YOUR TASK:
An exact copy of the lines from the one containing "ATOM 249 N N" through the end of the material is all that is wanted; transcribe only those.

DATA RECORDS:
---

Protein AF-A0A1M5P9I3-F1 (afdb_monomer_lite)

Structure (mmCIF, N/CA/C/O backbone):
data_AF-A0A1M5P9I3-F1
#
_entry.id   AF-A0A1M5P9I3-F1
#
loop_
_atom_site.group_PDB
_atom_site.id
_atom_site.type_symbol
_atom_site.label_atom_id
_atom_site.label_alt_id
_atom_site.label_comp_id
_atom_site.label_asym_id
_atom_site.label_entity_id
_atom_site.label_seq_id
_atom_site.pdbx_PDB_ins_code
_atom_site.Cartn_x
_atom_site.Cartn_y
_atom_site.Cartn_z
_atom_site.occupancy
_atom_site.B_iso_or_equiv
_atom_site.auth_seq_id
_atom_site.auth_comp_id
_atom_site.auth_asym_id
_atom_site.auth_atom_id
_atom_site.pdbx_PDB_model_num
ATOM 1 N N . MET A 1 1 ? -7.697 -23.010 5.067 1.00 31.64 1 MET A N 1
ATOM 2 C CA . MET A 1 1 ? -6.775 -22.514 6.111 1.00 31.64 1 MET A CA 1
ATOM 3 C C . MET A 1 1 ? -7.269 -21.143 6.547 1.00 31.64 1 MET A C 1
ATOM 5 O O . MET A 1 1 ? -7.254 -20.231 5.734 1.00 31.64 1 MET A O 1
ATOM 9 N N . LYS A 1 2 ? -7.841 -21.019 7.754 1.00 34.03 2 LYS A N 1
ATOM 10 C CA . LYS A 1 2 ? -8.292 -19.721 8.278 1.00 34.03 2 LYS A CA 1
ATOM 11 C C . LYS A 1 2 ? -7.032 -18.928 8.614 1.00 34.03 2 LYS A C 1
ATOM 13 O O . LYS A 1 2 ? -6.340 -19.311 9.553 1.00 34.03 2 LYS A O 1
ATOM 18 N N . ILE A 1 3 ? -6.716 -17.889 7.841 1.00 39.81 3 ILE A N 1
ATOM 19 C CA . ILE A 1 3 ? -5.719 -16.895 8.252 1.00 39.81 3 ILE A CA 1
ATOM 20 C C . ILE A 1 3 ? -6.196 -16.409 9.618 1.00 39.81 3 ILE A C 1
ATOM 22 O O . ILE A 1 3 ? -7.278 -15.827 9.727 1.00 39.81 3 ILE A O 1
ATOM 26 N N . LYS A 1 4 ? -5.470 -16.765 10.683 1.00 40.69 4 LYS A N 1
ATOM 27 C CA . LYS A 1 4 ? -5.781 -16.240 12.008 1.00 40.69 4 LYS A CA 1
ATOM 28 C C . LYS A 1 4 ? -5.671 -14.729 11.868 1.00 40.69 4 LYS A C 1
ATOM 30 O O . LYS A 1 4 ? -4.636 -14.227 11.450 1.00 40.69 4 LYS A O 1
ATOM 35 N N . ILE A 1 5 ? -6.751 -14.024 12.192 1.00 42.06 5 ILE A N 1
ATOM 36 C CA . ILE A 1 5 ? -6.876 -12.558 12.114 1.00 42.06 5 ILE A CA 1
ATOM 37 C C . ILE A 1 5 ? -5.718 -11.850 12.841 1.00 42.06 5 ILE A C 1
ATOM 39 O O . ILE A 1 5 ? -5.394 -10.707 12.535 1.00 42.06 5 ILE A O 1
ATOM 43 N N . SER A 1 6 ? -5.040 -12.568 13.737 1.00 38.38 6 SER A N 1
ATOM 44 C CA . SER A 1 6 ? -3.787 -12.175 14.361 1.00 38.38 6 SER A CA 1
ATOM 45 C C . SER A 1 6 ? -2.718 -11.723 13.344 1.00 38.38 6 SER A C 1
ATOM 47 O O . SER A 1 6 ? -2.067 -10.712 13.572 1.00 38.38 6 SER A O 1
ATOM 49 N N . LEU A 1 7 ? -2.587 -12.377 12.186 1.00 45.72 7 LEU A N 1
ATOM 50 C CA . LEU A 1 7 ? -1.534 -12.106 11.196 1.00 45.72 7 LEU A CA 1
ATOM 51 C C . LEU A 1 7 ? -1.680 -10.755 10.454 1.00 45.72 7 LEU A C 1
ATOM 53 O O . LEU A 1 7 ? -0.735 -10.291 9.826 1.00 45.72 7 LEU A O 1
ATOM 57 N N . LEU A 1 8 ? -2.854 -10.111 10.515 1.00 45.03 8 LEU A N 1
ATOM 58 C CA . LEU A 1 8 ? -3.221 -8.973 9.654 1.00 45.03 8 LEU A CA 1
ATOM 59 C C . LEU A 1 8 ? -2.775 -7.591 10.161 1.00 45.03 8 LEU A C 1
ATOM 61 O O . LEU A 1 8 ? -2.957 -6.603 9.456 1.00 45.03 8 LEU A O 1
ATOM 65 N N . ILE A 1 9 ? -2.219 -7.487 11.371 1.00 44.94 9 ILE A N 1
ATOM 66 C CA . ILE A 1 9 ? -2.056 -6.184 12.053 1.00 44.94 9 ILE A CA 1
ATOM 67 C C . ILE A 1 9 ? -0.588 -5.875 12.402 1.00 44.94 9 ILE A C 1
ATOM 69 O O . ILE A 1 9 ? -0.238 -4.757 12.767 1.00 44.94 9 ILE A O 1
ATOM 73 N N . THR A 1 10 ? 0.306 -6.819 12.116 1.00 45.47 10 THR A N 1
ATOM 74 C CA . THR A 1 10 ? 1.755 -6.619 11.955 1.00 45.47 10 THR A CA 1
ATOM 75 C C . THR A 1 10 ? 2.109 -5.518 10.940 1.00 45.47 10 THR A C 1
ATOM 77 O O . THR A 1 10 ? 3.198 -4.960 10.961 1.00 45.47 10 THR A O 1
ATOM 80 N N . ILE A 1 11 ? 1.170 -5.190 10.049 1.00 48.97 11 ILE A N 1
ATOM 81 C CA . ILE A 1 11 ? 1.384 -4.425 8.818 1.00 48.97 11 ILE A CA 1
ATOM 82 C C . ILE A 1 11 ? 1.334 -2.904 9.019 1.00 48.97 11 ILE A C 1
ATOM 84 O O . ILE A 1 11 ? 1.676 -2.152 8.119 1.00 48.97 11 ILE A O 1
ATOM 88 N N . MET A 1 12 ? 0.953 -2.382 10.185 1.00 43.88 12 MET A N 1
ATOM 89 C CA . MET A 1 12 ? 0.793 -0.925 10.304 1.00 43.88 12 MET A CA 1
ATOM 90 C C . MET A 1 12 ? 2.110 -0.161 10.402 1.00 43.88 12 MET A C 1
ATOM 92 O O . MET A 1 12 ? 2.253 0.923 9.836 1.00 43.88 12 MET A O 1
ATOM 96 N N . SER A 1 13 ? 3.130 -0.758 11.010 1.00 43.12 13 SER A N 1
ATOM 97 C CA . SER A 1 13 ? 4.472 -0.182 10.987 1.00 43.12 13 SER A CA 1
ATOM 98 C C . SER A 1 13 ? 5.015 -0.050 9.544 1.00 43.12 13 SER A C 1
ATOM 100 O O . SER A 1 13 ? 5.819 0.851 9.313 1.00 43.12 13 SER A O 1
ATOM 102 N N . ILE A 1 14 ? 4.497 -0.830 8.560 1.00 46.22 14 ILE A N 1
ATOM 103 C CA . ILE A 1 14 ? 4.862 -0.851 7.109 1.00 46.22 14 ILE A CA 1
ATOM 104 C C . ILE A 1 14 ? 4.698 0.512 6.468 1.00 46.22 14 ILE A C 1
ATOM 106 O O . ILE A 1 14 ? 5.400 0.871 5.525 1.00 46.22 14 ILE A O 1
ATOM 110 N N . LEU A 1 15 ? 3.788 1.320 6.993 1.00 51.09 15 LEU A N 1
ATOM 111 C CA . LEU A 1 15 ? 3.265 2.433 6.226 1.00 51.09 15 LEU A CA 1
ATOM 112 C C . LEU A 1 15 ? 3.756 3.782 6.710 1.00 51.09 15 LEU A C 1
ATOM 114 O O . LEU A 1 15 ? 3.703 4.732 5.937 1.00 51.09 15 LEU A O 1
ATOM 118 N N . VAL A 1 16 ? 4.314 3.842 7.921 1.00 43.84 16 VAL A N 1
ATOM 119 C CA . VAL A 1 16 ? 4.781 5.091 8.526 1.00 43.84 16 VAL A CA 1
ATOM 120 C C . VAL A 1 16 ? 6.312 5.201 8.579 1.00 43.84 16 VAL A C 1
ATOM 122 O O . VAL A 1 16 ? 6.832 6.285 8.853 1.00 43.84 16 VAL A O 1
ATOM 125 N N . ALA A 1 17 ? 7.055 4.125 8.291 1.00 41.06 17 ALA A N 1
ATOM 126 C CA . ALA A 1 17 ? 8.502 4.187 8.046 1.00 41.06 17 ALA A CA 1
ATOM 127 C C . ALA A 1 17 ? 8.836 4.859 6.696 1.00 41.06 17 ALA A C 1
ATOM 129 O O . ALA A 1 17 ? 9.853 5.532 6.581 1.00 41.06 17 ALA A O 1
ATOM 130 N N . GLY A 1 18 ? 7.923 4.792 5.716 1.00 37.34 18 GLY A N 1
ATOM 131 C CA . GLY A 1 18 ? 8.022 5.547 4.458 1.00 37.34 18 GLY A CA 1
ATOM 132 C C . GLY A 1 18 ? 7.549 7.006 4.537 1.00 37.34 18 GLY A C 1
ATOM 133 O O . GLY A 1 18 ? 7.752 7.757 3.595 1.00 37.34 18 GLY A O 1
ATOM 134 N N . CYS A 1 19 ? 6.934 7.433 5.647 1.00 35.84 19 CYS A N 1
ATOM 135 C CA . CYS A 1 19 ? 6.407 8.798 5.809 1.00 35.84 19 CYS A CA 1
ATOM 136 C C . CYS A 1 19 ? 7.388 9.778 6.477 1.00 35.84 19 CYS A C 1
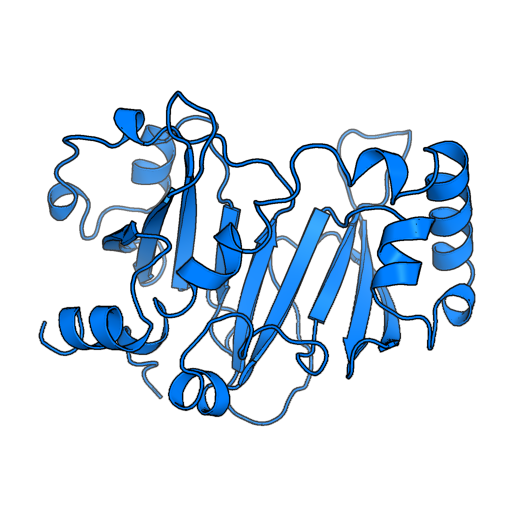
ATOM 138 O O . CYS A 1 19 ? 7.005 10.907 6.769 1.00 35.84 19 CYS A O 1
ATOM 140 N N . SER A 1 20 ? 8.647 9.399 6.737 1.00 29.17 20 SER A N 1
ATOM 141 C CA . SER A 1 20 ? 9.684 10.357 7.158 1.00 29.17 20 SER A CA 1
ATOM 142 C C . SER A 1 20 ? 10.612 10.734 6.004 1.00 29.17 20 SER A C 1
ATOM 144 O O . SER A 1 20 ? 11.828 10.595 6.109 1.00 29.17 20 SER A O 1
ATOM 146 N N . ILE A 1 21 ? 10.051 11.219 4.898 1.00 34.97 21 ILE A N 1
ATOM 147 C CA . ILE A 1 21 ? 10.820 11.922 3.865 1.00 34.97 21 ILE A CA 1
ATOM 148 C C . ILE A 1 21 ? 10.087 13.220 3.516 1.00 34.97 21 ILE A C 1
ATOM 150 O O . ILE A 1 21 ? 9.742 13.489 2.374 1.00 34.97 21 ILE A O 1
ATOM 154 N N . ASN A 1 22 ? 9.862 14.068 4.522 1.00 31.30 22 ASN A N 1
ATOM 155 C CA . ASN A 1 22 ? 9.554 15.467 4.248 1.00 31.30 22 ASN A CA 1
ATOM 156 C C . ASN A 1 22 ? 10.744 16.068 3.466 1.00 31.30 22 ASN A C 1
ATOM 158 O O . ASN A 1 22 ? 11.873 16.094 3.959 1.00 31.30 22 ASN A O 1
ATOM 162 N N . ASN A 1 23 ? 10.471 16.542 2.247 1.00 33.62 23 ASN A N 1
ATOM 163 C CA . ASN A 1 23 ? 11.293 17.445 1.424 1.00 33.62 23 ASN A CA 1
ATOM 164 C C . ASN A 1 23 ? 12.544 16.899 0.697 1.00 33.62 23 ASN A C 1
ATOM 166 O O . ASN A 1 23 ? 13.287 17.705 0.136 1.00 33.62 23 ASN A O 1
ATOM 170 N N . LYS A 1 24 ? 12.812 15.583 0.646 1.00 37.19 24 LYS A N 1
ATOM 171 C CA . LYS A 1 24 ? 13.920 15.042 -0.189 1.00 37.19 24 LYS A CA 1
ATOM 172 C C . LYS A 1 24 ? 13.486 14.403 -1.512 1.00 37.19 24 LYS A C 1
ATOM 174 O O . LYS A 1 24 ? 14.333 14.262 -2.391 1.00 37.19 24 LYS A O 1
ATOM 179 N N . GLU A 1 25 ? 12.213 14.049 -1.683 1.00 46.66 25 GLU A N 1
ATOM 180 C CA . GLU A 1 25 ? 11.742 13.347 -2.889 1.00 46.66 25 GLU A CA 1
ATOM 181 C C . GLU A 1 25 ? 11.792 14.216 -4.158 1.00 46.66 25 GLU A C 1
ATOM 183 O O . GLU A 1 25 ? 12.183 13.717 -5.213 1.00 46.66 25 GLU A O 1
ATOM 188 N N . ASP A 1 26 ? 11.525 15.523 -4.056 1.00 47.19 26 ASP A N 1
ATOM 189 C CA . ASP A 1 26 ? 11.528 16.433 -5.217 1.00 47.19 26 ASP A CA 1
ATOM 190 C C . ASP A 1 26 ? 12.910 16.608 -5.870 1.00 47.19 26 ASP A C 1
ATOM 192 O O . ASP A 1 26 ? 12.993 16.898 -7.060 1.00 47.19 26 ASP A O 1
ATOM 196 N N . ASN A 1 27 ? 14.000 16.382 -5.124 1.00 50.31 27 ASN A N 1
ATOM 197 C CA . ASN A 1 27 ? 15.372 16.404 -5.657 1.00 50.31 27 ASN A CA 1
ATOM 198 C C . ASN A 1 27 ? 15.913 15.004 -5.999 1.00 50.31 27 ASN A C 1
ATOM 200 O O . ASN A 1 27 ? 16.995 14.884 -6.575 1.00 50.31 27 ASN A O 1
ATOM 204 N N . TYR A 1 28 ? 15.206 13.945 -5.601 1.00 65.38 28 TYR A N 1
ATOM 205 C CA . TYR A 1 28 ? 15.605 12.556 -5.831 1.00 65.38 28 TYR A CA 1
ATOM 206 C C . TYR A 1 28 ? 15.029 12.006 -7.141 1.00 65.38 28 TYR A C 1
ATOM 208 O O . TYR A 1 28 ? 15.630 11.146 -7.785 1.00 65.38 28 TYR A O 1
ATOM 216 N N . VAL A 1 29 ? 13.882 12.538 -7.557 1.00 75.19 29 VAL A N 1
ATOM 217 C CA . VAL A 1 29 ? 13.171 12.154 -8.773 1.00 75.19 29 VAL A CA 1
ATOM 218 C C . VAL A 1 29 ? 13.483 13.134 -9.906 1.00 75.19 29 VAL A C 1
ATOM 220 O O . VAL A 1 29 ? 13.592 14.338 -9.695 1.00 75.19 29 VAL A O 1
ATOM 223 N N . ALA A 1 30 ? 13.597 12.630 -11.133 1.00 77.88 30 ALA A N 1
ATOM 224 C CA . ALA A 1 30 ? 13.806 13.447 -12.320 1.00 77.88 30 ALA A CA 1
ATOM 225 C C . ALA A 1 30 ? 12.644 14.427 -12.579 1.00 77.88 30 ALA A C 1
ATOM 227 O O . ALA A 1 30 ? 11.524 14.273 -12.071 1.00 77.88 30 ALA A O 1
ATOM 228 N N . ASP A 1 31 ? 12.898 15.432 -13.418 1.00 81.62 31 ASP A N 1
ATOM 229 C CA . ASP A 1 31 ? 11.884 16.392 -13.851 1.00 81.62 31 ASP A CA 1
ATOM 230 C C . ASP A 1 31 ? 10.733 15.710 -14.624 1.00 81.62 31 ASP A C 1
ATOM 232 O O . ASP A 1 31 ? 10.828 14.556 -15.054 1.00 81.62 31 ASP A O 1
ATOM 236 N N . SER A 1 32 ? 9.599 16.402 -14.771 1.00 79.50 32 SER A N 1
ATOM 237 C CA . SER A 1 32 ? 8.399 15.851 -15.421 1.00 79.50 32 SER A CA 1
ATOM 238 C C . SER A 1 32 ? 8.632 15.403 -16.865 1.00 79.50 32 SER A C 1
ATOM 240 O O . SER A 1 32 ? 8.080 14.376 -17.264 1.00 79.50 32 SER A O 1
ATOM 242 N N . VAL A 1 33 ? 9.473 16.113 -17.622 1.00 80.81 33 VAL A N 1
ATOM 243 C CA . VAL A 1 33 ? 9.785 15.793 -19.021 1.00 80.81 33 VAL A CA 1
ATOM 244 C C . VAL A 1 33 ? 10.602 14.509 -19.088 1.00 80.81 33 VAL A C 1
ATOM 246 O O . VAL A 1 33 ? 10.274 13.600 -19.852 1.00 80.81 33 VAL A O 1
ATOM 249 N N . THR A 1 34 ? 11.630 14.392 -18.248 1.00 82.25 34 THR A N 1
ATOM 250 C CA . THR A 1 34 ? 12.449 13.182 -18.138 1.00 82.25 34 THR A CA 1
ATOM 251 C C . THR A 1 34 ? 11.605 11.984 -17.707 1.00 82.25 34 THR A C 1
ATOM 253 O O . THR A 1 34 ? 11.686 10.934 -18.342 1.00 82.25 34 THR A O 1
ATOM 256 N N . LYS A 1 35 ? 10.720 12.146 -16.713 1.00 83.44 35 LYS A N 1
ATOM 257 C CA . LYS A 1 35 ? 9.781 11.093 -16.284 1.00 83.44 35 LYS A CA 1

---

WRITTEN RESPONSE:
ATOM 249 N N . THR A 1 34 ? 11.630 14.392 -18.248 1.00 82.25 34 THR A N 1
ATOM 250 C CA . THR A 1 34 ? 12.449 13.182 -18.138 1.00 82.25 34 THR A CA 1
ATOM 251 C C . THR A 1 34 ? 11.605 11.984 -17.707 1.00 82.25 34 THR A C 1
ATOM 253 O O . THR A 1 34 ? 11.686 10.934 -18.342 1.00 82.25 34 THR A O 1
ATOM 256 N N . LYS A 1 35 ? 10.720 12.146 -16.713 1.00 83.44 35 LYS A N 1
ATOM 257 C CA . LYS A 1 35 ? 9.781 11.093 -16.284 1.00 83.44 35 LYS A CA 1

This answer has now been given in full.